In the records below, find the line holding "ATOM 10 C CA" and the line holding "ATOM 23 C CA". Set down both, with every line between them, exactly.

Stored data:
━━━━━━
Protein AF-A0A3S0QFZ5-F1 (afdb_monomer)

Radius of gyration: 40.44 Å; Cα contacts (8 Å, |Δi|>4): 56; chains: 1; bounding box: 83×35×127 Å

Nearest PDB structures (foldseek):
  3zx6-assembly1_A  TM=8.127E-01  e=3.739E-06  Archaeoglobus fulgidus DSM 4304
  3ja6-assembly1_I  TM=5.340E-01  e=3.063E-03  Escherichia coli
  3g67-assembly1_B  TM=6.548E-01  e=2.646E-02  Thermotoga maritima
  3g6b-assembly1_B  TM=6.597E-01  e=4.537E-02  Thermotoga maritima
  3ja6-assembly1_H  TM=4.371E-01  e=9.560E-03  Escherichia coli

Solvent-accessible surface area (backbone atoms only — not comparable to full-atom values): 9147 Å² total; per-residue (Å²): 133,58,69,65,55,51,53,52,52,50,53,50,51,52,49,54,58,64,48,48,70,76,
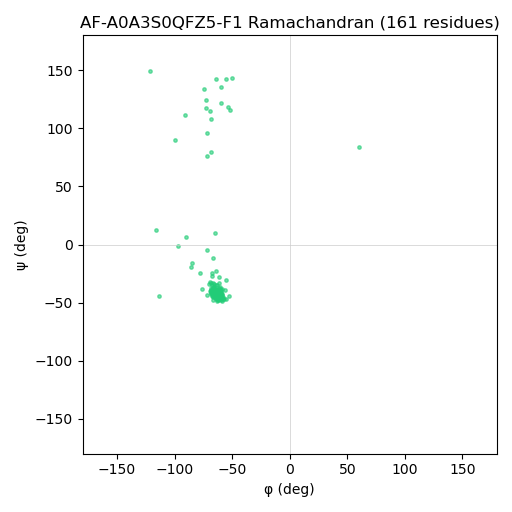42,53,61,63,76,45,40,66,61,51,51,51,53,50,52,51,52,51,50,54,53,50,52,52,49,52,54,50,49,55,53,52,51,53,53,48,53,52,50,53,51,52,49,52,54,51,52,54,51,49,53,52,38,52,51,50,33,50,50,19,51,51,46,32,51,50,32,54,51,54,63,67,72,50,77,82,61,98,52,101,78,73,74,78,66,68,63,42,56,52,50,31,51,52,18,50,53,48,31,52,52,33,51,55,52,49,52,53,51,52,55,50,48,54,52,48,54,52,51,48,52,54,52,52,51,52,51,71,76,59,69,76,74,73,81,75,89,73,72,99,123

Organism: NCBI:txid376427

pLDDT: mean 84.16, std 14.06, range [39.12, 98.12]

InterPro domains:
  IPR004089 Methyl-accepting chemotaxis protein (MCP) signalling domain [PF00015] (39-139)
  IPR004089 Methyl-accepting chemotaxis protein (MCP) signalling domain [PS50111] (1-142)

Structure (mmCIF, N/CA/C/O backbone):
data_AF-A0A3S0QFZ5-F1
#
_entry.id   AF-A0A3S0QFZ5-F1
#
loop_
_atom_site.group_PDB
_atom_site.id
_atom_site.type_symbol
_atom_site.label_atom_id
_atom_site.label_alt_id
_atom_site.label_comp_id
_atom_site.label_asym_id
_atom_site.label_entity_id
_atom_site.label_seq_id
_atom_site.pdbx_PDB_ins_code
_atom_site.Cartn_x
_atom_site.Cartn_y
_atom_site.Cartn_z
_atom_site.occupancy
_atom_site.B_iso_or_equiv
_atom_site.auth_seq_id
_atom_site.auth_comp_id
_atom_site.auth_asym_id
_atom_site.auth_atom_id
_atom_site.pdbx_PDB_model_num
ATOM 1 N N . MET A 1 1 ? -43.506 17.406 81.512 1.00 59.59 1 MET A N 1
ATOM 2 C CA . MET A 1 1 ? -43.660 16.353 80.482 1.00 59.59 1 MET A CA 1
ATOM 3 C C . MET A 1 1 ? -44.018 16.907 79.089 1.00 59.59 1 MET A C 1
ATOM 5 O O . MET A 1 1 ? -44.501 16.156 78.263 1.00 59.59 1 MET A O 1
ATOM 9 N N . SER A 1 2 ? -43.773 18.194 78.791 1.00 66.69 2 SER A N 1
ATOM 10 C CA . SER A 1 2 ? -44.048 18.803 77.470 1.00 66.69 2 SER A CA 1
ATOM 11 C C . SER A 1 2 ? -42.744 19.210 76.765 1.00 66.69 2 SER A C 1
ATOM 13 O O . SER A 1 2 ? -42.518 18.836 75.623 1.00 66.69 2 SER A O 1
ATOM 15 N N . THR A 1 3 ? -41.810 19.837 77.483 1.00 70.88 3 THR A N 1
ATOM 16 C CA . THR A 1 3 ? -40.479 20.232 76.984 1.00 70.88 3 THR A CA 1
ATOM 17 C C . THR A 1 3 ? -39.583 19.066 76.568 1.00 70.88 3 THR A C 1
ATOM 19 O O . THR A 1 3 ? -38.917 19.144 75.544 1.00 70.88 3 THR A O 1
ATOM 22 N N . GLN A 1 4 ? -39.585 17.971 77.328 1.00 77.56 4 GLN A N 1
ATOM 23 C CA . GLN A 1 4 ? -38.777 16.786 77.022 1.00 77.56 4 GLN A CA 1
ATOM 24 C C . GLN A 1 4 ? -39.274 16.067 75.759 1.00 77.56 4 GLN A C 1
ATOM 26 O O . GLN A 1 4 ? -38.478 15.656 74.921 1.00 77.56 4 GLN A O 1
ATOM 31 N N . THR A 1 5 ? -40.593 15.995 75.580 1.00 78.38 5 THR A N 1
ATOM 32 C CA . THR A 1 5 ? -41.243 15.439 74.388 1.00 78.38 5 THR A CA 1
ATOM 33 C C . THR A 1 5 ? -41.006 16.330 73.167 1.00 78.38 5 THR A C 1
ATOM 35 O O . THR A 1 5 ? -40.711 15.823 72.090 1.00 78.38 5 THR A O 1
ATOM 38 N N . GLN A 1 6 ? -41.041 17.657 73.344 1.00 77.31 6 GLN A N 1
ATOM 39 C CA . GLN A 1 6 ? -40.718 18.629 72.295 1.00 77.31 6 GLN A CA 1
ATOM 40 C C . GLN A 1 6 ? -39.253 18.516 71.838 1.00 77.31 6 GLN A C 1
ATOM 42 O O . GLN A 1 6 ? -38.980 18.538 70.643 1.00 77.31 6 GLN A O 1
ATOM 47 N N . GLN A 1 7 ? -38.316 18.348 72.779 1.00 78.19 7 GLN A N 1
ATOM 48 C CA . GLN A 1 7 ? -36.887 18.172 72.490 1.00 78.19 7 GLN A CA 1
ATOM 49 C C . GLN A 1 7 ? -36.582 16.838 71.800 1.00 78.19 7 GLN A C 1
ATOM 51 O O . GLN A 1 7 ? -35.729 16.772 70.915 1.00 78.19 7 GLN A O 1
ATOM 56 N N . GLN A 1 8 ? -37.276 15.766 72.185 1.00 73.88 8 GLN A N 1
ATOM 57 C CA . GLN A 1 8 ? -37.152 14.473 71.511 1.00 73.88 8 GLN A CA 1
ATOM 58 C C . GLN A 1 8 ? -37.719 14.521 70.089 1.00 73.88 8 GLN A C 1
ATOM 60 O O . GLN A 1 8 ? -37.084 14.006 69.171 1.00 73.88 8 GLN A O 1
ATOM 65 N N . ALA A 1 9 ? -38.863 15.181 69.888 1.00 80.19 9 ALA A N 1
ATOM 66 C CA . ALA A 1 9 ? -39.439 15.388 68.562 1.00 80.19 9 ALA A CA 1
ATOM 67 C C . ALA A 1 9 ? -38.507 16.217 67.661 1.00 80.19 9 ALA A C 1
ATOM 69 O O . ALA A 1 9 ? -38.
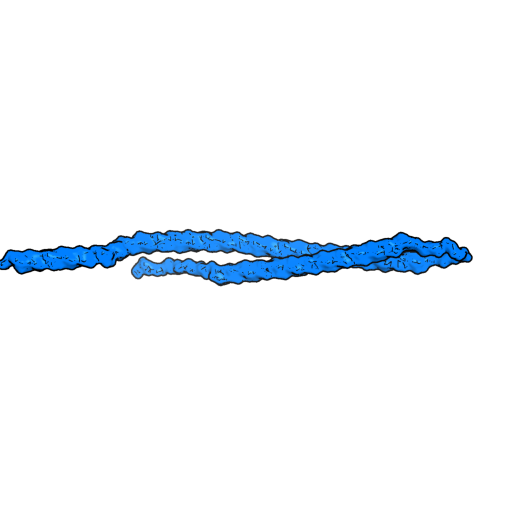250 15.816 66.528 1.00 80.19 9 ALA A O 1
ATOM 70 N N . SER A 1 10 ? -37.916 17.300 68.181 1.00 79.62 10 SER A N 1
ATOM 71 C CA . SER A 1 10 ? -36.966 18.118 67.416 1.00 79.62 10 SER A CA 1
ATOM 72 C C . SER A 1 10 ? -35.674 17.368 67.083 1.00 79.62 10 SER A C 1
ATOM 74 O O . SER A 1 10 ? -35.144 17.509 65.986 1.00 79.62 10 SER A O 1
ATOM 76 N N . ALA A 1 11 ? -35.167 16.533 67.998 1.00 80.19 11 ALA A N 1
ATOM 77 C CA . ALA A 1 11 ? -33.986 15.707 67.741 1.00 80.19 11 ALA A CA 1
ATOM 78 C C . ALA A 1 11 ? -34.245 14.646 66.655 1.00 80.19 11 ALA A C 1
ATOM 80 O O . ALA A 1 11 ? -33.368 14.371 65.833 1.00 80.19 11 ALA A O 1
ATOM 81 N N . LEU A 1 12 ? -35.455 14.077 66.615 1.00 79.00 12 LEU A N 1
ATOM 82 C CA . LEU A 1 12 ? -35.897 13.160 65.561 1.00 79.00 12 LEU A CA 1
ATOM 83 C C . LEU A 1 12 ? -36.031 13.864 64.206 1.00 79.00 12 LEU A C 1
ATOM 85 O O . LEU A 1 12 ? -35.529 13.338 63.215 1.00 79.00 12 LEU A O 1
ATOM 89 N N . GLU A 1 13 ? -36.631 15.055 64.157 1.00 80.56 13 GLU A N 1
ATOM 90 C CA . GLU A 1 13 ? -36.703 15.879 62.939 1.00 80.56 13 GLU A CA 1
ATOM 91 C C . GLU A 1 13 ? -35.314 16.228 62.403 1.00 80.56 13 GLU A C 1
ATOM 93 O O . GLU A 1 13 ? -35.046 16.064 61.215 1.00 80.56 13 GLU A O 1
ATOM 98 N N . GLN A 1 14 ? -34.405 16.639 63.285 1.00 79.19 14 GLN A N 1
ATOM 99 C CA . GLN A 1 14 ? -33.043 17.009 62.914 1.00 79.19 14 GLN A CA 1
ATOM 100 C C . GLN A 1 14 ? -32.214 15.795 62.464 1.00 79.19 14 GLN A C 1
ATOM 102 O O . GLN A 1 14 ? -31.364 15.908 61.580 1.00 79.19 14 GLN A O 1
ATOM 107 N N . THR A 1 15 ? -32.477 14.610 63.022 1.00 78.44 15 THR A N 1
ATOM 108 C CA . THR A 1 15 ? -31.862 13.351 62.568 1.00 78.44 15 THR A CA 1
ATOM 109 C C . THR A 1 15 ? -32.426 12.926 61.213 1.00 78.44 15 THR A C 1
ATOM 111 O O . THR A 1 15 ? -31.663 12.561 60.322 1.00 78.44 15 THR A O 1
ATOM 114 N N . ALA A 1 16 ? -33.743 13.028 61.016 1.00 77.38 16 ALA A N 1
ATOM 115 C CA . ALA A 1 16 ? -34.389 12.750 59.738 1.00 77.38 16 ALA A CA 1
ATOM 116 C C . ALA A 1 16 ? -33.887 13.698 58.636 1.00 77.38 16 ALA A C 1
ATOM 118 O O . ALA A 1 16 ? -33.526 13.227 57.558 1.00 77.38 16 ALA A O 1
ATOM 119 N N . SER A 1 17 ? -33.758 14.998 58.926 1.00 78.88 17 SER A N 1
ATOM 120 C CA . SER A 1 17 ? -33.218 15.985 57.984 1.00 78.88 17 SER A CA 1
ATOM 121 C C . SER A 1 17 ? -31.734 15.749 57.688 1.00 78.88 17 SER A C 1
ATOM 123 O O . SER A 1 17 ? -31.309 15.866 56.542 1.00 78.88 17 SER A O 1
ATOM 125 N N . SER A 1 18 ? -30.944 15.350 58.693 1.00 80.62 18 SER A N 1
ATOM 126 C CA . SER A 1 18 ? -29.522 15.008 58.519 1.00 80.62 18 SER A CA 1
ATOM 127 C C . SER A 1 18 ? -29.316 13.733 57.692 1.00 80.62 18 SER A C 1
ATOM 129 O O . SER A 1 18 ? -28.268 13.563 57.073 1.00 80.62 18 SER A O 1
ATOM 131 N N . LEU A 1 19 ? -30.312 12.838 57.653 1.00 78.81 19 LEU A N 1
ATOM 132 C CA . LEU A 1 19 ? -30.297 11.620 56.839 1.00 78.81 19 LEU A CA 1
ATOM 133 C C . LEU A 1 19 ? -30.759 11.851 55.391 1.00 78.81 19 LEU A C 1
ATOM 135 O O . LEU A 1 19 ? -30.481 11.011 54.534 1.00 78.81 19 LEU A O 1
ATOM 139 N N . GLU A 1 20 ? -31.412 12.969 55.061 1.00 79.12 20 GLU A N 1
ATOM 140 C CA . GLU A 1 20 ? -31.851 13.228 53.684 1.00 79.12 20 GLU A CA 1
ATOM 141 C C . GLU A 1 20 ? -30.680 13.395 52.712 1.00 79.12 20 GLU A C 1
ATOM 143 O O . GLU A 1 20 ? -30.695 12.840 51.611 1.00 79.12 20 GLU A O 1
ATOM 148 N N . GLU A 1 21 ? -29.656 14.152 53.100 1.00 79.19 21 GLU A N 1
ATOM 149 C CA . GLU A 1 21 ? -28.537 14.495 52.222 1.00 79.19 21 GLU A CA 1
ATOM 150 C C . GLU A 1 21 ? -27.650 13.283 51.861 1.00 79.19 21 GLU A C 1
ATOM 152 O O . GLU A 1 21 ? -27.406 13.071 50.667 1.00 79.19 21 GLU A O 1
ATOM 157 N N . PRO A 1 22 ? -27.280 12.397 52.810 1.00 79.75 22 PRO A N 1
ATOM 158 C CA . PRO A 1 22 ? -26.570 11.153 52.514 1.00 79.75 22 PRO A CA 1
ATOM 159 C C . PRO A 1 22 ? -27.400 10.119 51.742 1.00 79.75 22 PRO A C 1
ATOM 161 O O . PRO A 1 22 ? -26.817 9.309 51.028 1.00 79.75 22 PRO A O 1
ATOM 164 N N . LEU A 1 23 ? -28.738 10.118 51.858 1.00 84.25 23 LEU A N 1
ATOM 165 C CA . LEU A 1 23 ? -29.618 9.150 51.179 1.00 84.25 23 LEU A CA 1
ATOM 166 C C . LEU A 1 23 ? -29.996 9.561 49.745 1.00 84.25 23 LEU A C 1
ATOM 168 O O . LEU A 1 23 ? -30.381 8.706 48.941 1.00 84.25 23 LEU A O 1
ATOM 172 N N . ARG A 1 24 ? -29.859 10.843 49.380 1.00 82.94 24 ARG A N 1
ATOM 173 C CA . ARG A 1 24 ? -30.125 11.346 48.014 1.00 82.94 24 ARG A CA 1
ATOM 174 C C . ARG A 1 24 ? -29.368 10.582 46.909 1.00 82.94 24 ARG A C 1
ATOM 176 O O . ARG A 1 24 ? -29.990 10.278 45.889 1.00 82.94 24 ARG A O 1
ATOM 183 N N . PRO A 1 25 ? -28.066 10.252 47.039 1.00 80.94 25 PRO A N 1
ATOM 184 C CA . PRO A 1 25 ? -27.353 9.425 46.064 1.00 80.94 25 PRO A CA 1
ATOM 185 C C . PRO A 1 25 ? -27.890 7.992 45.969 1.00 80.94 25 PRO A C 1
ATOM 187 O O . PRO A 1 25 ? -28.006 7.486 44.857 1.00 80.94 25 PRO A O 1
ATOM 190 N N . TRP A 1 26 ? -28.261 7.372 47.096 1.00 86.19 26 TRP A N 1
ATOM 191 C CA . TRP A 1 26 ? -28.795 6.003 47.150 1.00 86.19 26 TRP A CA 1
ATOM 192 C C . TRP A 1 26 ? -30.137 5.885 46.429 1.00 86.19 26 TRP A C 1
ATOM 194 O O . TRP A 1 26 ? -30.318 4.973 45.628 1.00 86.19 26 TRP A O 1
ATOM 204 N N . ARG A 1 27 ? -31.042 6.857 46.621 1.00 85.31 27 ARG A N 1
ATOM 205 C CA . ARG A 1 27 ? -32.335 6.896 45.911 1.00 85.31 27 ARG A CA 1
ATOM 206 C C . ARG A 1 27 ? -32.187 7.012 44.391 1.00 85.31 27 ARG A C 1
ATOM 208 O O . ARG A 1 27 ? -33.055 6.534 43.680 1.00 85.31 27 ARG A O 1
ATOM 215 N N . ARG A 1 28 ? -31.092 7.614 43.906 1.00 87.94 28 ARG A N 1
ATOM 216 C CA . ARG A 1 28 ? -30.775 7.761 42.471 1.00 87.94 28 ARG A CA 1
ATOM 217 C C . ARG A 1 28 ? -29.814 6.694 41.934 1.00 87.94 28 ARG A C 1
ATOM 219 O O . ARG A 1 28 ? -29.452 6.748 40.760 1.00 87.94 28 ARG A O 1
ATOM 226 N N . MET A 1 29 ? -29.333 5.760 42.763 1.00 84.69 29 MET A N 1
ATOM 227 C CA . MET A 1 29 ? -28.436 4.695 42.295 1.00 84.69 29 MET A CA 1
ATOM 228 C C . MET A 1 29 ? -29.068 3.791 41.229 1.00 84.69 29 MET A C 1
ATOM 230 O O . MET A 1 29 ? -28.342 3.462 40.293 1.00 84.69 29 MET A O 1
ATOM 234 N N . PRO A 1 30 ? -30.363 3.420 41.296 1.00 89.75 30 PRO A N 1
ATOM 235 C CA . PRO A 1 30 ? -31.001 2.631 40.244 1.00 89.75 30 PRO A CA 1
ATOM 236 C C . PRO A 1 30 ? -30.975 3.326 38.875 1.00 89.75 30 PRO A C 1
ATOM 238 O O . PRO A 1 30 ? -30.522 2.716 37.906 1.00 89.75 30 PRO A O 1
ATOM 241 N N . GLU A 1 31 ? -31.352 4.613 38.790 1.00 89.38 31 GLU A N 1
ATOM 242 C CA . GL
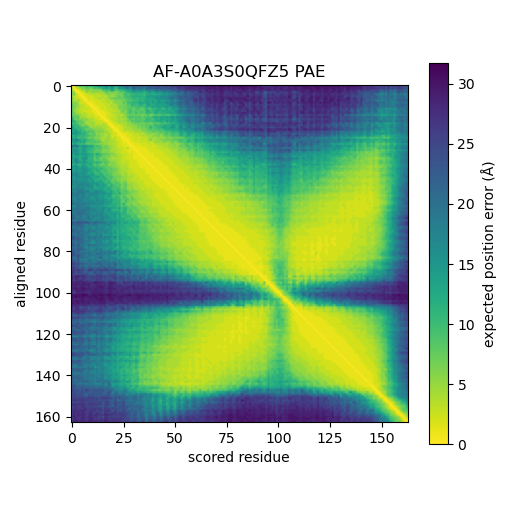U A 1 31 ? -31.218 5.383 37.541 1.00 89.38 31 GLU A CA 1
ATOM 243 C C . GLU A 1 31 ? -29.761 5.449 37.071 1.00 89.38 31 GLU A C 1
ATOM 245 O O . GLU A 1 31 ? -29.475 5.187 35.904 1.00 89.38 31 GLU A O 1
ATOM 250 N N . ARG A 1 32 ? -28.815 5.737 37.978 1.00 87.56 32 ARG A N 1
ATOM 251 C CA . ARG A 1 32 ? -27.385 5.787 37.632 1.00 87.56 32 ARG A CA 1
ATOM 252 C C . ARG A 1 32 ? -26.868 4.448 37.105 1.00 87.56 32 ARG A C 1
ATOM 254 O O . ARG A 1 32 ? -26.089 4.437 36.158 1.00 87.56 32 ARG A O 1
ATOM 261 N N . ALA A 1 33 ? -27.286 3.329 37.692 1.00 90.00 33 ALA A N 1
ATOM 262 C CA . ALA A 1 33 ? -26.909 1.994 37.237 1.00 90.00 33 ALA A CA 1
ATOM 263 C C . ALA A 1 33 ? -27.475 1.701 35.840 1.00 90.00 33 ALA A C 1
ATOM 265 O O . ALA A 1 33 ? -26.761 1.173 34.985 1.00 90.00 33 ALA A O 1
ATOM 266 N N . HIS A 1 34 ? -28.720 2.106 35.578 1.00 92.94 34 HIS A N 1
ATOM 267 C CA . HIS A 1 34 ? -29.334 1.983 34.259 1.00 92.94 34 HIS A CA 1
ATOM 268 C C . HIS A 1 34 ? -28.602 2.833 33.204 1.00 92.94 34 HIS A C 1
ATOM 270 O O . HIS A 1 34 ? -28.319 2.353 32.104 1.00 92.94 34 HIS A O 1
ATOM 276 N N . ASP A 1 35 ? -28.230 4.070 33.541 1.00 91.19 35 ASP A N 1
ATOM 277 C CA . ASP A 1 35 ? -27.469 4.956 32.654 1.00 91.19 35 ASP A CA 1
ATOM 278 C C . ASP A 1 35 ? -26.064 4.431 32.343 1.00 91.19 35 ASP A C 1
ATOM 280 O O . ASP A 1 35 ? -25.627 4.479 31.188 1.00 91.19 35 ASP A O 1
ATOM 284 N N . VAL A 1 36 ? -25.370 3.882 33.344 1.00 91.69 36 VAL A N 1
ATOM 285 C CA . VAL A 1 36 ? -24.068 3.225 33.158 1.00 91.69 36 VAL A CA 1
ATOM 286 C C . VAL A 1 36 ? -24.205 2.006 32.252 1.00 91.69 36 VAL A C 1
ATOM 288 O O . VAL A 1 36 ? -23.419 1.862 31.318 1.00 91.69 36 VAL A O 1
ATOM 291 N N . ASN A 1 37 ? -25.220 1.164 32.464 1.00 90.38 37 ASN A N 1
ATOM 292 C CA . ASN A 1 37 ? -25.454 -0.013 31.628 1.00 90.38 37 ASN A CA 1
ATOM 293 C C . ASN A 1 37 ? -25.750 0.374 30.170 1.00 90.38 37 ASN A C 1
ATOM 295 O O . ASN A 1 37 ? -25.170 -0.180 29.239 1.00 90.38 37 ASN A O 1
ATOM 299 N N . ARG A 1 38 ? -26.596 1.389 29.959 1.00 93.50 38 ARG A N 1
ATOM 300 C CA . ARG A 1 38 ? -26.880 1.926 28.621 1.00 93.50 38 ARG A CA 1
ATOM 301 C C . ARG A 1 38 ? -25.618 2.471 27.949 1.00 93.50 38 ARG A C 1
ATOM 303 O O . ARG A 1 38 ? -25.389 2.188 26.778 1.00 93.50 38 ARG A O 1
ATOM 310 N N . SER A 1 39 ? -24.789 3.205 28.688 1.00 92.31 39 SER A N 1
ATOM 311 C CA . SER A 1 39 ? -23.527 3.752 28.170 1.00 92.31 39 SER A CA 1
ATOM 312 C C . SER A 1 39 ? -22.516 2.650 27.833 1.00 92.31 39 SER A C 1
ATOM 314 O O . SER A 1 39 ? -21.816 2.741 26.829 1.00 92.31 39 SER A O 1
ATOM 316 N N . ALA A 1 40 ? -22.458 1.585 28.637 1.00 90.19 40 ALA A N 1
ATOM 317 C CA . ALA A 1 40 ? -21.621 0.418 28.372 1.00 90.19 40 ALA A CA 1
ATOM 318 C C . ALA A 1 40 ? -22.082 -0.358 27.124 1.00 90.19 40 ALA A C 1
ATOM 320 O O . ALA A 1 40 ? -21.244 -0.821 26.346 1.00 90.19 40 ALA A O 1
ATOM 321 N N . ASN A 1 41 ? -23.397 -0.458 26.902 1.00 91.81 41 ASN A N 1
ATOM 322 C CA . ASN A 1 41 ? -23.960 -1.058 25.692 1.00 91.81 41 ASN A CA 1
ATOM 323 C C . ASN A 1 41 ? -23.637 -0.221 24.446 1.00 91.81 41 ASN A C 1
ATOM 325 O O . ASN A 1 41 ? -23.099 -0.767 23.489 1.00 91.81 41 ASN A O 1
ATOM 329 N N . ASP A 1 42 ? -23.844 1.100 24.489 1.00 91.62 42 ASP A N 1
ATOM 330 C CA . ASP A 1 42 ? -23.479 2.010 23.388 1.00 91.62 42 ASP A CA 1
━━━━━━
-- TASK RESPONSE --
ATOM 10 C CA . SER A 1 2 ? -44.048 18.803 77.470 1.00 66.69 2 SER A CA 1
ATOM 11 C C . SER A 1 2 ? -42.744 19.210 76.765 1.00 66.69 2 SER A C 1
ATOM 13 O O . SER A 1 2 ? -42.518 18.836 75.623 1.00 66.69 2 SER A O 1
ATOM 15 N N . THR A 1 3 ? -41.810 19.837 77.483 1.00 70.88 3 THR A N 1
ATOM 16 C CA . THR A 1 3 ? -40.479 20.232 76.984 1.00 70.88 3 THR A CA 1
ATOM 17 C C . THR A 1 3 ? -39.583 19.066 76.568 1.00 70.88 3 THR A C 1
ATOM 19 O O . THR A 1 3 ? -38.917 19.144 75.544 1.00 70.88 3 THR A O 1
ATOM 22 N N . GLN A 1 4 ? -39.585 17.971 77.328 1.00 77.56 4 GLN A N 1
ATOM 23 C CA . GLN A 1 4 ? -38.777 16.786 77.022 1.00 77.56 4 GLN A CA 1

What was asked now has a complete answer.